• MATERIAL FOR THIS TASK:
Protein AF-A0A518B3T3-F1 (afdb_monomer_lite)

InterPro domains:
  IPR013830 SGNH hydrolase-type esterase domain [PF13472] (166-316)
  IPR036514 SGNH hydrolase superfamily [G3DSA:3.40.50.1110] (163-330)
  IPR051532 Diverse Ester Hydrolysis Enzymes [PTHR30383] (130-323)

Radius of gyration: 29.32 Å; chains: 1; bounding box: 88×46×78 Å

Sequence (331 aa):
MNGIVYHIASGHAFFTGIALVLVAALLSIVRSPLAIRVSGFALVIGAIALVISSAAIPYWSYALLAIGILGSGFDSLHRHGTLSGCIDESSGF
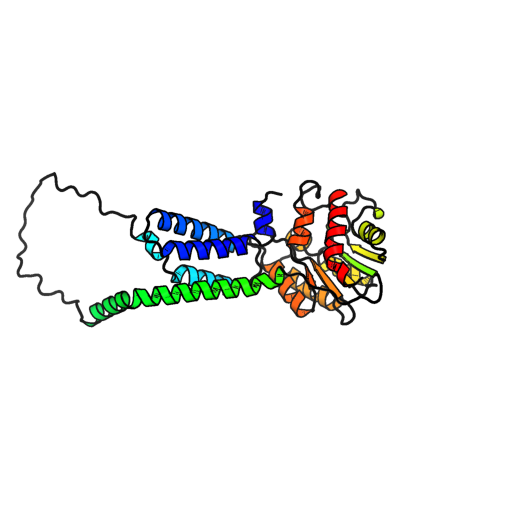ACFALLDPHRLAESRADGPLVRRSLAWIVTHRGQWKRWGWAALLGSCTIALALESPHHLRWNLSPAPNRRLTVIGDSITAGTGTLDASQRWPAILARRHDLTVQDISHAGDTVSLAMKRLDTSPIEADVVLIELGGNDLLGSTNSHDFARDLDALLARVATPERQVVMLELPLPPFCNEYGRAQRRLAHKHGVVLAPKRYLLSVIAPSTATLDTIHLTRNGHEQMAETVWMLVASAYR

Secondary structure (DSSP, 8-state):
--HHHHHHHTSHHHHHHHHHHHHHHHHHHS--HHHHHHHHHHHHHHHHHHHHS-----HHHHHHHHHHHHHTTGGGTTSSSS--S---------------TTS--------HHHHHHHHHHHHHHHHHHHHHHHHHHHHHHHHHHHHGGGGS--PPPPPSSSEEEEEE-HHHH--TTS-GGGSHHHHHHHHHT-EEEEEE-TT--HHHHHHHHHHS----SEEEEE--HHHHHSS--HHHHHHHHHHHHHHH--TT-EEEEEPPPPPTT-HHHHHHHHHHHHHHT-EEE-THHHHHHHSSTTTBSSSSSB-HHHHHHHHHHHHHHHGGGG-

Organism: NCBI:txid2527975

Foldseek 3Di:
DPVVLLCQLLLVLLVQLLVLQVQLLVLVVDPDPVSLVSSVVSNVSSLVSNQQHLQLFDPVLVVLLVQLSVQLCNVVVPPPDDDPDDDDPDDDDDDDDDDDPPPPPPDPPPDPVVVVVVVVCVVCVVVSNVVSNVSNVVSSVVSCVRRVVLVDADFDAAFPALEEEEQEECQQVFDPVDDNCLFLQNVLCVVPVHHYHYQYYHLDALQNSQVSCVVPPDDGQEYEYHHDPNCQVDDNDLVNSLVSVLVSLVVQQDPSHAYEYEQARDGRPNSSNNNSVVVSCVVRVHHYHRNSLQCVLQVDPQQADVSRGGDSVSRVSNNVSVCVRCVSNHD

Structure (mmCIF, N/CA/C/O backbone):
data_AF-A0A518B3T3-F1
#
_entry.id   AF-A0A518B3T3-F1
#
loop_
_atom_site.group_PDB
_atom_site.id
_atom_site.type_symbol
_atom_site.label_atom_id
_atom_site.label_alt_id
_atom_site.label_comp_id
_atom_site.label_asym_id
_atom_site.label_entity_id
_atom_site.label_seq_id
_atom_site.pdbx_PDB_ins_code
_atom_site.Cartn_x
_atom_site.Cartn_y
_atom_site.Cartn_z
_atom_site.occupancy
_atom_site.B_iso_or_equiv
_atom_site.auth_seq_id
_atom_site.auth_comp_id
_atom_site.auth_asym_id
_atom_site.auth_atom_id
_atom_site.pdbx_PDB_model_num
ATOM 1 N N . MET A 1 1 ? 4.772 16.091 -1.129 1.00 68.19 1 MET A N 1
ATOM 2 C CA . MET A 1 1 ? 5.728 15.078 -1.628 1.00 68.19 1 MET A CA 1
ATOM 3 C C . MET A 1 1 ? 6.133 15.409 -3.064 1.00 68.19 1 MET A C 1
ATOM 5 O O . MET A 1 1 ? 5.308 15.941 -3.795 1.00 68.19 1 MET A O 1
ATOM 9 N N . ASN A 1 2 ? 7.375 15.129 -3.479 1.00 82.06 2 ASN A N 1
ATOM 10 C CA . ASN A 1 2 ? 7.799 15.290 -4.879 1.00 82.06 2 ASN A CA 1
ATOM 11 C C . ASN A 1 2 ? 6.988 14.336 -5.785 1.00 82.06 2 ASN A C 1
ATOM 13 O O . ASN A 1 2 ? 6.825 13.163 -5.444 1.00 82.06 2 ASN A O 1
ATOM 17 N N . GLY A 1 3 ? 6.492 14.818 -6.931 1.00 84.50 3 GLY A N 1
ATOM 18 C CA . GLY A 1 3 ? 5.701 14.018 -7.874 1.00 84.50 3 GLY A CA 1
ATOM 19 C C . GLY A 1 3 ? 6.409 12.747 -8.360 1.00 84.50 3 GLY A C 1
ATOM 20 O O . GLY A 1 3 ? 5.754 11.734 -8.586 1.00 84.50 3 GLY A O 1
ATOM 21 N N . ILE A 1 4 ? 7.745 12.753 -8.426 1.00 84.62 4 ILE A N 1
ATOM 22 C CA . ILE A 1 4 ? 8.551 11.570 -8.765 1.00 84.62 4 ILE A CA 1
ATOM 23 C C . ILE A 1 4 ? 8.428 10.495 -7.679 1.00 84.62 4 ILE A C 1
ATOM 25 O O . ILE A 1 4 ? 8.195 9.329 -7.988 1.00 84.62 4 ILE A O 1
ATOM 29 N N . VAL A 1 5 ? 8.526 10.884 -6.404 1.00 84.50 5 VAL A N 1
ATOM 30 C CA . VAL A 1 5 ? 8.391 9.952 -5.271 1.00 84.50 5 VAL A CA 1
ATOM 31 C C . VAL A 1 5 ? 6.988 9.357 -5.253 1.00 84.50 5 VAL A C 1
ATOM 33 O O . VAL A 1 5 ? 6.844 8.147 -5.112 1.00 84.50 5 VAL A O 1
ATOM 36 N N . TYR A 1 6 ? 5.960 10.176 -5.502 1.00 86.19 6 TYR A N 1
ATOM 37 C CA . TYR A 1 6 ? 4.593 9.679 -5.657 1.00 86.19 6 TYR A CA 1
ATOM 38 C C . TYR A 1 6 ? 4.479 8.666 -6.800 1.00 86.19 6 TYR A C 1
ATOM 40 O O . TYR A 1 6 ? 3.881 7.604 -6.641 1.00 86.19 6 TYR A O 1
ATOM 48 N N . HIS A 1 7 ? 5.075 8.960 -7.954 1.00 87.50 7 HIS A N 1
ATOM 49 C CA . HIS A 1 7 ? 5.032 8.081 -9.117 1.00 87.50 7 HIS A CA 1
ATOM 50 C C . HIS A 1 7 ? 5.687 6.715 -8.850 1.00 87.50 7 HIS A C 1
ATOM 52 O O . HIS A 1 7 ? 5.176 5.685 -9.289 1.00 87.50 7 HIS A O 1
ATOM 58 N N . ILE A 1 8 ? 6.775 6.697 -8.078 1.00 86.88 8 ILE A N 1
ATOM 59 C CA . ILE A 1 8 ? 7.473 5.474 -7.671 1.00 86.88 8 ILE A CA 1
ATOM 60 C C . ILE A 1 8 ? 6.677 4.711 -6.604 1.00 86.88 8 ILE A C 1
ATOM 62 O O . ILE A 1 8 ? 6.359 3.535 -6.796 1.00 86.88 8 ILE A O 1
ATOM 66 N N . ALA A 1 9 ? 6.301 5.379 -5.511 1.00 85.75 9 ALA A N 1
ATOM 67 C CA . ALA A 1 9 ? 5.631 4.766 -4.364 1.00 85.75 9 ALA A CA 1
ATOM 68 C C . ALA A 1 9 ? 4.189 4.323 -4.665 1.00 85.75 9 ALA A C 1
ATOM 70 O O . ALA A 1 9 ? 3.682 3.424 -4.004 1.00 85.75 9 ALA A O 1
ATOM 71 N N . SER A 1 10 ? 3.531 4.909 -5.675 1.00 84.88 10 SER A N 1
ATOM 72 C CA . SER A 1 10 ? 2.200 4.481 -6.151 1.00 84.88 10 SER A CA 1
ATOM 73 C C . SER A 1 10 ? 2.236 3.228 -7.025 1.00 84.88 10 SER A C 1
ATOM 75 O O . SER A 1 10 ? 1.191 2.636 -7.287 1.00 84.88 10 SER A O 1
ATOM 77 N N . GLY A 1 11 ? 3.418 2.842 -7.511 1.00 85.00 11 GLY A N 1
ATOM 78 C CA . GLY A 1 11 ? 3.588 1.786 -8.507 1.00 85.00 11 GLY A CA 1
ATOM 79 C C . GLY A 1 11 ? 3.395 2.263 -9.949 1.00 85.00 11 GLY A C 1
ATOM 80 O O . GLY A 1 11 ? 3.675 1.506 -10.870 1.00 85.00 11 GLY A O 1
ATOM 81 N N . HIS A 1 12 ? 2.999 3.518 -10.201 1.00 90.06 12 HIS A N 1
ATOM 82 C CA . HIS A 1 12 ? 2.801 4.013 -11.571 1.00 90.06 12 HIS A CA 1
ATOM 83 C C . HIS A 1 12 ? 4.083 4.028 -12.420 1.00 90.06 12 HIS A C 1
ATOM 85 O O . HIS A 1 12 ? 4.002 3.841 -13.635 1.00 90.06 12 HIS A O 1
ATOM 91 N N . ALA A 1 13 ? 5.255 4.164 -11.792 1.00 91.12 13 ALA A N 1
ATOM 92 C CA . ALA A 1 13 ? 6.554 4.042 -12.458 1.00 91.12 13 ALA A CA 1
ATOM 93 C C . ALA A 1 13 ? 6.714 2.721 -13.228 1.00 91.12 13 ALA A C 1
ATOM 95 O O . ALA A 1 13 ? 7.375 2.699 -14.263 1.00 91.12 13 ALA A O 1
ATOM 96 N N . PHE A 1 14 ? 6.058 1.645 -12.783 1.00 92.62 14 PHE A N 1
ATOM 97 C CA . PHE A 1 14 ? 6.039 0.371 -13.496 1.00 92.62 14 PHE A CA 1
ATOM 98 C C . PHE A 1 14 ? 5.388 0.497 -14.880 1.00 92.62 14 PHE A C 1
ATOM 100 O O . PHE A 1 14 ? 5.990 0.118 -15.883 1.00 92.62 14 PHE A O 1
ATOM 107 N N . PHE A 1 15 ? 4.192 1.090 -14.959 1.00 93.88 15 PHE A N 1
ATOM 108 C CA . PHE A 1 15 ? 3.468 1.261 -16.224 1.00 93.88 15 PHE A CA 1
ATOM 109 C C . PHE A 1 15 ? 4.202 2.211 -17.173 1.00 93.88 15 PHE A C 1
ATOM 111 O O . PHE A 1 15 ? 4.311 1.923 -18.364 1.00 93.88 15 PHE A O 1
ATOM 118 N N . THR A 1 16 ? 4.768 3.300 -16.644 1.00 94.19 16 THR A N 1
ATOM 119 C CA . THR A 1 16 ? 5.638 4.201 -17.415 1.00 94.19 16 THR A CA 1
ATOM 120 C C . THR A 1 16 ? 6.864 3.460 -17.944 1.00 94.19 16 THR A C 1
ATOM 122 O O . THR A 1 16 ? 7.223 3.622 -19.108 1.00 94.19 16 THR A O 1
ATOM 125 N N . GLY A 1 17 ? 7.476 2.602 -17.123 1.00 93.06 17 GLY A N 1
ATOM 126 C CA . GLY A 1 17 ? 8.607 1.766 -17.511 1.00 93.06 17 GLY A CA 1
ATOM 127 C C . GLY A 1 17 ? 8.274 0.824 -18.667 1.00 93.06 17 GLY A C 1
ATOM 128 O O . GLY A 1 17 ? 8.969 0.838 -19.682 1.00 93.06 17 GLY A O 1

• DIRECTIONS FOR THIS TASK: Go through the entries above and report each line with the string "SGNH" in it.

• TASK SOLUTION:
  IPR013830 SGNH hydrolase-type esterase domain [PF13472] (166-316)
  IPR036514 SGNH hydrolase superfamily [G3DSA:3.40.50.1110] (163-330)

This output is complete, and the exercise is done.